The pilot episode focused on a group of graduate students and their professor who are on vacation together after finishing their cutting edge, ground breaking research project. After a seemingly idyllic awakening in a top notch ski chalet, things began to seem 'wrong'. Dinner was met with disaster when the chef set himself on fire, and an explosion in the kitchen triggered an avalanche which buried the characters and another hotel guest in their cabin, which proceded to collapse upon them. The characters then awoke, and found themselves at a beach resort, believing the events of the ski chalet to be a nightmare. Again, at the resort, things appear to be perfect, but have an underlying wrongness to them, such as the scuba instructor that drowns in five feet of water, and the surfer dudes who drown in a similar depth, and the beach babes that react orgasmically to everything, even being punched in the face. Again, dinner is met with disaster, and the resort floods.
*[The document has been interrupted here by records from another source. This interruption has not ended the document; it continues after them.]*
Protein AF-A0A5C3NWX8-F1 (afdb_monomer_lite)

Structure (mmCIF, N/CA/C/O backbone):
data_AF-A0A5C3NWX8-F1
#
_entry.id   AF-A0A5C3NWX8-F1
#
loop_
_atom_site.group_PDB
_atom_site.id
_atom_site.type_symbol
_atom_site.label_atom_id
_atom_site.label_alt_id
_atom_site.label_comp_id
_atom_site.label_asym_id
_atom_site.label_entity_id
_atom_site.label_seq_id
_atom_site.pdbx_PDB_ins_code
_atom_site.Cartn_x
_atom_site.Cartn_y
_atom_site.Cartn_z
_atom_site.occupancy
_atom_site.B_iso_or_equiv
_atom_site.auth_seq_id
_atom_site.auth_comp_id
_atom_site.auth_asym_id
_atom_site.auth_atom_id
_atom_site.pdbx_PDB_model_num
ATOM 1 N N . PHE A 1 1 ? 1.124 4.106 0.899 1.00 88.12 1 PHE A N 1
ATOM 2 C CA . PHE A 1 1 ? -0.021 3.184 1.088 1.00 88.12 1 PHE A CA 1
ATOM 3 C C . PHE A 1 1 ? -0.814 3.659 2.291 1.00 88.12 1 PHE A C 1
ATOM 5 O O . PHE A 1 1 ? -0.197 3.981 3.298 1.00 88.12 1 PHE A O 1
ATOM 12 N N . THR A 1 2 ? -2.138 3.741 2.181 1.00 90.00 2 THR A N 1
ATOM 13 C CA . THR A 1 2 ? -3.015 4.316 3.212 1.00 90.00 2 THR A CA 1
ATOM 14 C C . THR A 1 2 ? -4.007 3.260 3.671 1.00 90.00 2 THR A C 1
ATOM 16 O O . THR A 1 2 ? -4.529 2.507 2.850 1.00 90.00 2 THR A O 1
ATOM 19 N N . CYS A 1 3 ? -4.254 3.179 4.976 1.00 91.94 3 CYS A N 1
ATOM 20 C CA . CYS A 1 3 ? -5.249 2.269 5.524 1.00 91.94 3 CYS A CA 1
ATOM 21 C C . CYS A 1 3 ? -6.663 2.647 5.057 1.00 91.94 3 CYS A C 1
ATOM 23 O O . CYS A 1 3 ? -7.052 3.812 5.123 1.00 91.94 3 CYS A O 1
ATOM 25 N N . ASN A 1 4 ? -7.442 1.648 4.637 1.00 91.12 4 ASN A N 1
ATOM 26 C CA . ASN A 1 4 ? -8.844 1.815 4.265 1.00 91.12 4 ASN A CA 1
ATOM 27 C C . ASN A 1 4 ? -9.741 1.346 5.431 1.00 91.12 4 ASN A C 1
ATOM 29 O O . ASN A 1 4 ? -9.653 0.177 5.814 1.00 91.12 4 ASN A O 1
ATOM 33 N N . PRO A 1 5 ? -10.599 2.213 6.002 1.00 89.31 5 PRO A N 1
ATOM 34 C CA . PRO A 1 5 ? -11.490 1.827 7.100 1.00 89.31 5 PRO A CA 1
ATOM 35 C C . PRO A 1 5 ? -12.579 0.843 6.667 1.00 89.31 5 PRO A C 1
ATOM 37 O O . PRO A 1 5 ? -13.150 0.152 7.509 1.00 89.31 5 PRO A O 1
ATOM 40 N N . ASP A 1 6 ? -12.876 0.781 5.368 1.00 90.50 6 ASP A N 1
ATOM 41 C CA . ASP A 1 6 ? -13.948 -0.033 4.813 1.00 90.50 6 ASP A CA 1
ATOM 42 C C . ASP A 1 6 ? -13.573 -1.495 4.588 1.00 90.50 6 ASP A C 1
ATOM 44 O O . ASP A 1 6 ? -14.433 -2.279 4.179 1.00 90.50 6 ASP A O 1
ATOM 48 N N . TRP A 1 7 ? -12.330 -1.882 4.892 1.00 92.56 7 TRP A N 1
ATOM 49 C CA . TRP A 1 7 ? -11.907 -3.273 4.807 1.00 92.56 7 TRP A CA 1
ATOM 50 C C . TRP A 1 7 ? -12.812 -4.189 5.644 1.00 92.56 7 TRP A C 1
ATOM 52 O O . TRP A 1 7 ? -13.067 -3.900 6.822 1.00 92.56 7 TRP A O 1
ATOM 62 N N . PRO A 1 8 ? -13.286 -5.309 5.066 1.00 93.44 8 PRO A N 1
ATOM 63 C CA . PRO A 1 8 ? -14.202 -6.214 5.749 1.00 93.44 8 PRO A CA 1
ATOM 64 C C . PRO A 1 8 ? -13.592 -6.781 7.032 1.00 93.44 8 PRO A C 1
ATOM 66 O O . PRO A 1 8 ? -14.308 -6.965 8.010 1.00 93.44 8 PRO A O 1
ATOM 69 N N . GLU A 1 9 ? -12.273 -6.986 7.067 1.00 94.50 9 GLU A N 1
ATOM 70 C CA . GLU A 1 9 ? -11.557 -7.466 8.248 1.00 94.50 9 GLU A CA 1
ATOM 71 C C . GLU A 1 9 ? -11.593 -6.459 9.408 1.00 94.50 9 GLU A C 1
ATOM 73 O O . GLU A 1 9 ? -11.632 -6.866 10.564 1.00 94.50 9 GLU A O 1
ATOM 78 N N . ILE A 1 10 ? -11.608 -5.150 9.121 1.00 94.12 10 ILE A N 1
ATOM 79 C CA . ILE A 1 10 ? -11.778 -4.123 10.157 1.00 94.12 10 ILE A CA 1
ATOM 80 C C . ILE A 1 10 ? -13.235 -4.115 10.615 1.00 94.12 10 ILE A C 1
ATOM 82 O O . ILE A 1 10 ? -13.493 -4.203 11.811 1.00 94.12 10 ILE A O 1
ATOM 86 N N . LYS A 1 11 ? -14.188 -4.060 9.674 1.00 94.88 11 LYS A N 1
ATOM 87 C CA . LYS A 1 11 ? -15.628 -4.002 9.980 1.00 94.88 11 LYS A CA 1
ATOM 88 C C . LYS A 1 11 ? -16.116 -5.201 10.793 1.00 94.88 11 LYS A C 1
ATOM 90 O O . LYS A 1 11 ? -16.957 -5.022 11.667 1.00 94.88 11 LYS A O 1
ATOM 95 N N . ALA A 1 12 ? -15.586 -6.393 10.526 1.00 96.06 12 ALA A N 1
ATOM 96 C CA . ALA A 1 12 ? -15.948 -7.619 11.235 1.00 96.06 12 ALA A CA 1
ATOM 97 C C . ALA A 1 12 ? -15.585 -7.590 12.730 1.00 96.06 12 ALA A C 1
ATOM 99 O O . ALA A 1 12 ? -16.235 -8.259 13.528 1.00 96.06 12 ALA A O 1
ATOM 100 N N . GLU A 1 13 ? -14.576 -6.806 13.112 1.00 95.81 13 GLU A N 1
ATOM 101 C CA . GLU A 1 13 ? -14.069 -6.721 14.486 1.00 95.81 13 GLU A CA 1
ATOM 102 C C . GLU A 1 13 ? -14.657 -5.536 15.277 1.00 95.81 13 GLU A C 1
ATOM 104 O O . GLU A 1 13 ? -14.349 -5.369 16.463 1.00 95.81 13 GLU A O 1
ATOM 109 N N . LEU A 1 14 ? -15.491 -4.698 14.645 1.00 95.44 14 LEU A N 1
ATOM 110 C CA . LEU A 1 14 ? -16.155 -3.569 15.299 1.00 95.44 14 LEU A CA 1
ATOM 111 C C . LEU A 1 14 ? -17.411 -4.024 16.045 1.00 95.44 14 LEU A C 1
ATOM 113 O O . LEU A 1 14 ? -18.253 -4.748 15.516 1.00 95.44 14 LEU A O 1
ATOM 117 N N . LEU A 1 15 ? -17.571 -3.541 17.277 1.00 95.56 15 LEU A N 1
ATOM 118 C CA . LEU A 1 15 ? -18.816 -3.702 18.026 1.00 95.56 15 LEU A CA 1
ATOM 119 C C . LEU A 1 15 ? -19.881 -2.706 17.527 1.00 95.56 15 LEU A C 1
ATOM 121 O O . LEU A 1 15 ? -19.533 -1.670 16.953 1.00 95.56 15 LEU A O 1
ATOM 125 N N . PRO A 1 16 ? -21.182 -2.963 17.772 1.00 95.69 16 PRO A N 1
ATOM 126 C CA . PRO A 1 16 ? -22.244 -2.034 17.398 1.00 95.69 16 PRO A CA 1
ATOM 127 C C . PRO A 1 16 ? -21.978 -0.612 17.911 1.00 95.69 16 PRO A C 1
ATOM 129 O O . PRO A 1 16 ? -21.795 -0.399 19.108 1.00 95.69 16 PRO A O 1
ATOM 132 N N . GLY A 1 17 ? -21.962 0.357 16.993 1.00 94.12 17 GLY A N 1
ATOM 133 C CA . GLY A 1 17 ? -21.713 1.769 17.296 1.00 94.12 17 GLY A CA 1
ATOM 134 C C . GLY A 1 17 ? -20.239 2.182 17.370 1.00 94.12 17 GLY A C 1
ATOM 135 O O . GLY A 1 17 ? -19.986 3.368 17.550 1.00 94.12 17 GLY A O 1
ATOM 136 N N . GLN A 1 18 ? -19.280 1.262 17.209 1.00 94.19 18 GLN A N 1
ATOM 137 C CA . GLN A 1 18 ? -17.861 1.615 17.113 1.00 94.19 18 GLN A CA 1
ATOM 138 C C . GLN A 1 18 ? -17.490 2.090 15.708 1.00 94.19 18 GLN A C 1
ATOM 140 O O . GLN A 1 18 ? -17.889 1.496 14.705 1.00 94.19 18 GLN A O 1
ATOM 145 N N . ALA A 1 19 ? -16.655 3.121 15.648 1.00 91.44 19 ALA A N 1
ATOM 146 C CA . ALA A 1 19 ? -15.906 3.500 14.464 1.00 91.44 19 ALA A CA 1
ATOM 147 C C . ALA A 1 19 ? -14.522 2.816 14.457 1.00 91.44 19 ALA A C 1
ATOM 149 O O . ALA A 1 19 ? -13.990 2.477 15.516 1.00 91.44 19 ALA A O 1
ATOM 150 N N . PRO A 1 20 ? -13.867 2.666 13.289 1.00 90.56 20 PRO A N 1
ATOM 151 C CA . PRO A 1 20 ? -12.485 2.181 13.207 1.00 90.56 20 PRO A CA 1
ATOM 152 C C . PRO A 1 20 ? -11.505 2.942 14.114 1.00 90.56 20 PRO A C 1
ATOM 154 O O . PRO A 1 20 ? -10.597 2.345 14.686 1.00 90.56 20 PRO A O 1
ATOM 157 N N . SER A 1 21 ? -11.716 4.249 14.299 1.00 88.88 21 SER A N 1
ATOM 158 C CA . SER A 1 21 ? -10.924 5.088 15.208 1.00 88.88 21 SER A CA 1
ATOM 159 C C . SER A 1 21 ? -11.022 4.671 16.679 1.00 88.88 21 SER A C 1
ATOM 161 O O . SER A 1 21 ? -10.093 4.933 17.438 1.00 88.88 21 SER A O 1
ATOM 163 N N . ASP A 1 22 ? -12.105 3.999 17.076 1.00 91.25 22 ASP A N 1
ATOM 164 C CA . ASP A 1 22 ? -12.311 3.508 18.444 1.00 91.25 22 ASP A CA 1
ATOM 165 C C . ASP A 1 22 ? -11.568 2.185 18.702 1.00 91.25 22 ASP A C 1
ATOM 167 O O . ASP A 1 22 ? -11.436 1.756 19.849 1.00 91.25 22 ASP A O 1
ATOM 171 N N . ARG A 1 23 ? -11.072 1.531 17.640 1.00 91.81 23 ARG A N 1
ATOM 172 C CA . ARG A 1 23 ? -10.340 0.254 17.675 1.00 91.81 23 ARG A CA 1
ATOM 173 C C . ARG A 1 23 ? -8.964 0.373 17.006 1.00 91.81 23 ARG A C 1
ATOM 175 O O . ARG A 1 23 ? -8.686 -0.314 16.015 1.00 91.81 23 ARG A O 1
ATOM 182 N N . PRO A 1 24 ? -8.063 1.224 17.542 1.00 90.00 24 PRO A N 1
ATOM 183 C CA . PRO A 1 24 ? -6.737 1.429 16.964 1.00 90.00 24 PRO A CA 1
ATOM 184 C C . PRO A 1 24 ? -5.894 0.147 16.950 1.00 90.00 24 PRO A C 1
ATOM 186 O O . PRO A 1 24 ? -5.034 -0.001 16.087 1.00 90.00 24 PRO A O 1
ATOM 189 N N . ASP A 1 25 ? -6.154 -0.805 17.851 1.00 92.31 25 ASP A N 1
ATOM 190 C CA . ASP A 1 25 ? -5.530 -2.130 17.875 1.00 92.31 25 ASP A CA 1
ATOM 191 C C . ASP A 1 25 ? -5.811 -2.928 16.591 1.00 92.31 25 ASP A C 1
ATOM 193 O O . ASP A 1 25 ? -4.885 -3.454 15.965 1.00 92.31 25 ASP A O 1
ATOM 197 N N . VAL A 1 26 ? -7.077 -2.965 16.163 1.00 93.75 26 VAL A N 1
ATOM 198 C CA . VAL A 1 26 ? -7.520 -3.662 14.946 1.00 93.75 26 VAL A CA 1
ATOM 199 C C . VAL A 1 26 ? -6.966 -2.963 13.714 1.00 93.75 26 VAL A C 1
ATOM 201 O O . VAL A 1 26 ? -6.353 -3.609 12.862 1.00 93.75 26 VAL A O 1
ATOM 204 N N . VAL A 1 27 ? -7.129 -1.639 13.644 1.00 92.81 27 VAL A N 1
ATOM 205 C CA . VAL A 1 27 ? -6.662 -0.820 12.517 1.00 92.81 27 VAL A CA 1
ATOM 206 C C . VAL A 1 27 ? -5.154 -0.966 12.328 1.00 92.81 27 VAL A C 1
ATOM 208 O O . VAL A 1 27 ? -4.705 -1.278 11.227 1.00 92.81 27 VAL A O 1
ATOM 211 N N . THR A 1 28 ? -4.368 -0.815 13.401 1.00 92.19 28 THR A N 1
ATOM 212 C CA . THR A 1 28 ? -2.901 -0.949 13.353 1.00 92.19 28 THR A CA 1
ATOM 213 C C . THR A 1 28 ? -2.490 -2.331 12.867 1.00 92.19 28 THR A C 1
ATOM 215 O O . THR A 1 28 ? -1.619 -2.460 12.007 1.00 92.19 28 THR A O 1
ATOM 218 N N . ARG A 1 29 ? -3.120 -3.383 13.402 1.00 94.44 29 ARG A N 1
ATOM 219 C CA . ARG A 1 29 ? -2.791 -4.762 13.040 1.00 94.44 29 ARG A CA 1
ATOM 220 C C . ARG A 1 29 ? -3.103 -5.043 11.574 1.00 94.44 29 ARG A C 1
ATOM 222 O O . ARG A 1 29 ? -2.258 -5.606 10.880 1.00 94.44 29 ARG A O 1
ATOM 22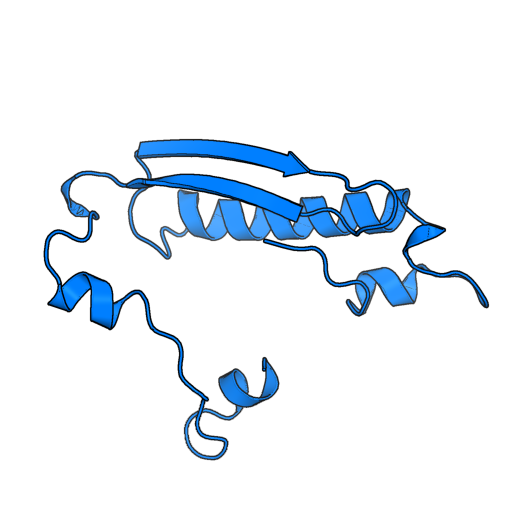9 N N . MET A 1 30 ? -4.283 -4.646 11.103 1.00 94.88 30 MET A N 1
ATOM 230 C CA . MET A 1 30 ? -4.685 -4.845 9.711 1.00 94.88 30 MET A CA 1
ATOM 231 C C . MET A 1 30 ? -3.812 -4.047 8.747 1.00 94.88 30 MET A C 1
ATOM 233 O O . MET A 1 30 ? -3.335 -4.605 7.758 1.00 94.88 30 MET A O 1
ATOM 237 N N . PHE A 1 31 ? -3.530 -2.784 9.065 1.00 94.38 31 PHE A N 1
ATOM 238 C CA . PHE A 1 31 ? -2.611 -1.958 8.290 1.00 94.38 31 PHE A CA 1
ATOM 239 C C . PHE A 1 31 ? -1.227 -2.605 8.170 1.00 94.38 31 PHE A C 1
ATOM 241 O O . PHE A 1 31 ? -0.732 -2.770 7.057 1.00 94.38 31 PHE A O 1
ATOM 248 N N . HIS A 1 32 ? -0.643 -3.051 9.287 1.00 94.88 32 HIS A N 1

With their life boat sinking, the players again awake, now highly suspicious of their surroundings and believing nothing to be real. They then progress through further iterations of the same general concept, which gradually grow more absurd, such as race car driving track resort with open bar, and a live fire wargame range. All the while, the characters are gradually starving to death, and no matter how much they eat they remain hungry. They eventually pry from the professor the nature of the device they built; it it generates a field which captures neurological impulses and stimulates the mind to perceive a fantasy world, and the five of them are trapped in it, and something is wrong in the software in which things keep going wrong. Eventually they reason, based on their knowledge of the device, that some representation of it must exist in the simulation, and they might be able to deactivate it to shut down the simulation. They eventually find a closed room with the label "do not enter" on it, and within find the device, and disable it.
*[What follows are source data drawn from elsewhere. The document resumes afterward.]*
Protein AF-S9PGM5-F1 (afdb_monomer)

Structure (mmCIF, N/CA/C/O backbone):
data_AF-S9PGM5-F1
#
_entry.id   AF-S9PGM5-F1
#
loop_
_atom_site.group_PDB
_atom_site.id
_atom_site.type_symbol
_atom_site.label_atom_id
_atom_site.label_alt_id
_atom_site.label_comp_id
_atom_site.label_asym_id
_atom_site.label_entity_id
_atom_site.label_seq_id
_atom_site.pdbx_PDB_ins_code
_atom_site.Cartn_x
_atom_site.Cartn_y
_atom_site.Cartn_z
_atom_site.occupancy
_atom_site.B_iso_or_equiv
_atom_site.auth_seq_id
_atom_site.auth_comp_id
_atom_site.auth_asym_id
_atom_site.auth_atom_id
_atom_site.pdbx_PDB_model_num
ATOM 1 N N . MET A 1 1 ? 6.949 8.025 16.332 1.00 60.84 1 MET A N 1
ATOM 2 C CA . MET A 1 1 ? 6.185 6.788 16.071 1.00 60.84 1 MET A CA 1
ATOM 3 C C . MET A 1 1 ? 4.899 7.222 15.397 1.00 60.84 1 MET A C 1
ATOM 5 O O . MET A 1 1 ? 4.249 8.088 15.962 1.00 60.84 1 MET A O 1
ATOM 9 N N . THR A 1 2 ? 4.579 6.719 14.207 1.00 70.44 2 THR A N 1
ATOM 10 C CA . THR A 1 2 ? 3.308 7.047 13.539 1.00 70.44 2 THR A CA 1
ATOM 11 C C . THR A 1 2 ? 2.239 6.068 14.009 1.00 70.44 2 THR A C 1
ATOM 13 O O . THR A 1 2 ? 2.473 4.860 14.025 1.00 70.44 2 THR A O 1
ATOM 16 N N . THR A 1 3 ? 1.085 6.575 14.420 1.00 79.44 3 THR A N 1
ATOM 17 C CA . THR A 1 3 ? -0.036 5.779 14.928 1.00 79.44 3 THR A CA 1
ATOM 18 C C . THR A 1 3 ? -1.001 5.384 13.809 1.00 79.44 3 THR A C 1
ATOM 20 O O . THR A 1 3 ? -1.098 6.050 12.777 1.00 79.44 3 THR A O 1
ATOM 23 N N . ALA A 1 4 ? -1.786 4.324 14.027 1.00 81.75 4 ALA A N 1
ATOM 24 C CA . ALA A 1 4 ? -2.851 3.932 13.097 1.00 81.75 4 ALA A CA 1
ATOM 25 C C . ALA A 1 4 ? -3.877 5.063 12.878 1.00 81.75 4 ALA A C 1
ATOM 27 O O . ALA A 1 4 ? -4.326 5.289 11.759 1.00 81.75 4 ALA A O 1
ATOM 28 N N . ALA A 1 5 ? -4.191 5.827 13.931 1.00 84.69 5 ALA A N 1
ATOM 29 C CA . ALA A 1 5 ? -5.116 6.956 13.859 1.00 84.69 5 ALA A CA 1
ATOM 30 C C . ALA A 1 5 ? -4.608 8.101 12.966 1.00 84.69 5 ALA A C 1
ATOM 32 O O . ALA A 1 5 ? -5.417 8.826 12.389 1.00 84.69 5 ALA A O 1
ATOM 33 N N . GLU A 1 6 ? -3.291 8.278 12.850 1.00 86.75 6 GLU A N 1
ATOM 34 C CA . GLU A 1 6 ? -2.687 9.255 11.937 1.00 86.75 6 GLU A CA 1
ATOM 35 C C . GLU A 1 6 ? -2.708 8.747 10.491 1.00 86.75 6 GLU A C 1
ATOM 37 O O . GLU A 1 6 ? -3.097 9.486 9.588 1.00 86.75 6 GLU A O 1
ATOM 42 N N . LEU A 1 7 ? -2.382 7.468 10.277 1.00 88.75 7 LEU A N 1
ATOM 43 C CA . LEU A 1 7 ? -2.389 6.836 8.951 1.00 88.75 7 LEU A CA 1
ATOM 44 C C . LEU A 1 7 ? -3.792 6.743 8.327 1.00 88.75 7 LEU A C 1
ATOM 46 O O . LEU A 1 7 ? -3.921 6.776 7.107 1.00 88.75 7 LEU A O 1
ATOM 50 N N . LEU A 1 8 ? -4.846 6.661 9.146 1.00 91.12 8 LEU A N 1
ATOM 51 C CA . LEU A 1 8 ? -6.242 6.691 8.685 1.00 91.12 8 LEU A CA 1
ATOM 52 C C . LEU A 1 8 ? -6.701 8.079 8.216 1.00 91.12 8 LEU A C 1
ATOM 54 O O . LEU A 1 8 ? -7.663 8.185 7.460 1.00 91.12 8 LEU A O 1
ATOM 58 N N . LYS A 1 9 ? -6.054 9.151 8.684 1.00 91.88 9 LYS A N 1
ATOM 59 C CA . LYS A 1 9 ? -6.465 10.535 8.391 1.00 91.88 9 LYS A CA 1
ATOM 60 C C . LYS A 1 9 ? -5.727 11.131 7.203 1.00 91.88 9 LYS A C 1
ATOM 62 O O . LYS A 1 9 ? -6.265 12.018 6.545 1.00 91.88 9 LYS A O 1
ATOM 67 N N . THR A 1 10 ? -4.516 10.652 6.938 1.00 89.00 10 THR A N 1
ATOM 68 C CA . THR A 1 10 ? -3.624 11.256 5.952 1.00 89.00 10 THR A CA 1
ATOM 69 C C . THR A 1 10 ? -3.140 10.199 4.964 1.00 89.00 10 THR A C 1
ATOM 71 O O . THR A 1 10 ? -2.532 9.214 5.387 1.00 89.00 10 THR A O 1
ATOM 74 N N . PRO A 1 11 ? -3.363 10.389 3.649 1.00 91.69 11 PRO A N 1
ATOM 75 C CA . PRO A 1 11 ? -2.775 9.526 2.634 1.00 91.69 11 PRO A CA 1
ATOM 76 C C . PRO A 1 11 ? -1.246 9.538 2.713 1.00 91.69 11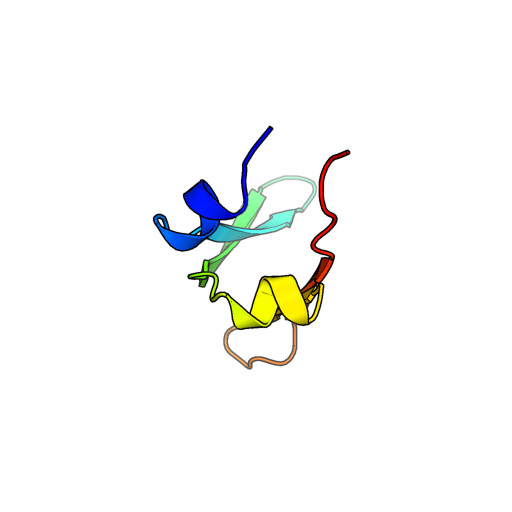 PRO A C 1
ATOM 78 O O . PRO A 1 11 ? -0.631 10.589 2.902 1.00 91.69 11 PRO A O 1
ATOM 81 N N . VAL A 1 12 ? -0.628 8.379 2.514 1.00 91.25 12 VAL A N 1
ATOM 82 C CA . VAL A 1 12 ? 0.826 8.246 2.407 1.00 91.25 12 VAL A CA 1
ATOM 83 C C . VAL A 1 12 ? 1.224 8.323 0.941 1.00 91.25 12 VAL A C 1
ATOM 85 O O . VAL A 1 12 ? 0.680 7.596 0.113 1.00 91.25 12 VAL A O 1
ATOM 88 N N . SER A 1 13 ? 2.175 9.201 0.628 1.00 93.25 13 SER A N 1
ATOM 89 C CA . SER A 1 13 ? 2.787 9.267 -0.700 1.00 93.25 13 SER A CA 1
ATOM 90 C C . SER A 1 13 ? 3.914 8.247 -0.810 1.00 93.25 13 SER A C 1
ATOM 92 O O . SER A 1 13 ? 4.732 8.118 0.103 1.00 93.25 13 SER A O 1
ATOM 94 N N . ILE A 1 14 ? 3.958 7.533 -1.927 1.00 92.62 14 ILE A N 1
ATOM 95 C CA . ILE A 1 14 ? 4.965 6.525 -2.241 1.00 92.62 14 ILE A CA 1
ATOM 96 C C . ILE A 1 14 ? 5.598 6.918 -3.567 1.00 92.62 14 ILE A C 1
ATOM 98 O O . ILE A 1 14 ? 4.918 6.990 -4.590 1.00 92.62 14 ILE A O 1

They come to in the lab, apparently a few days after their original test of the device, quite starved. They take some food and begin to recover, but the professor does not, and he seems much more starved than the rest of them. The characters stumble upon a door in the lab with the same 'do not enter' sign on it, and eventually force their way inside. Within the room, they find a representation of the professors prototype, and destroy it.
The professor himself then wakes up, back in his garage, and his fantasy of having a team of brilliant and dedicated graduate students, and fame and renown, was just a fantasy.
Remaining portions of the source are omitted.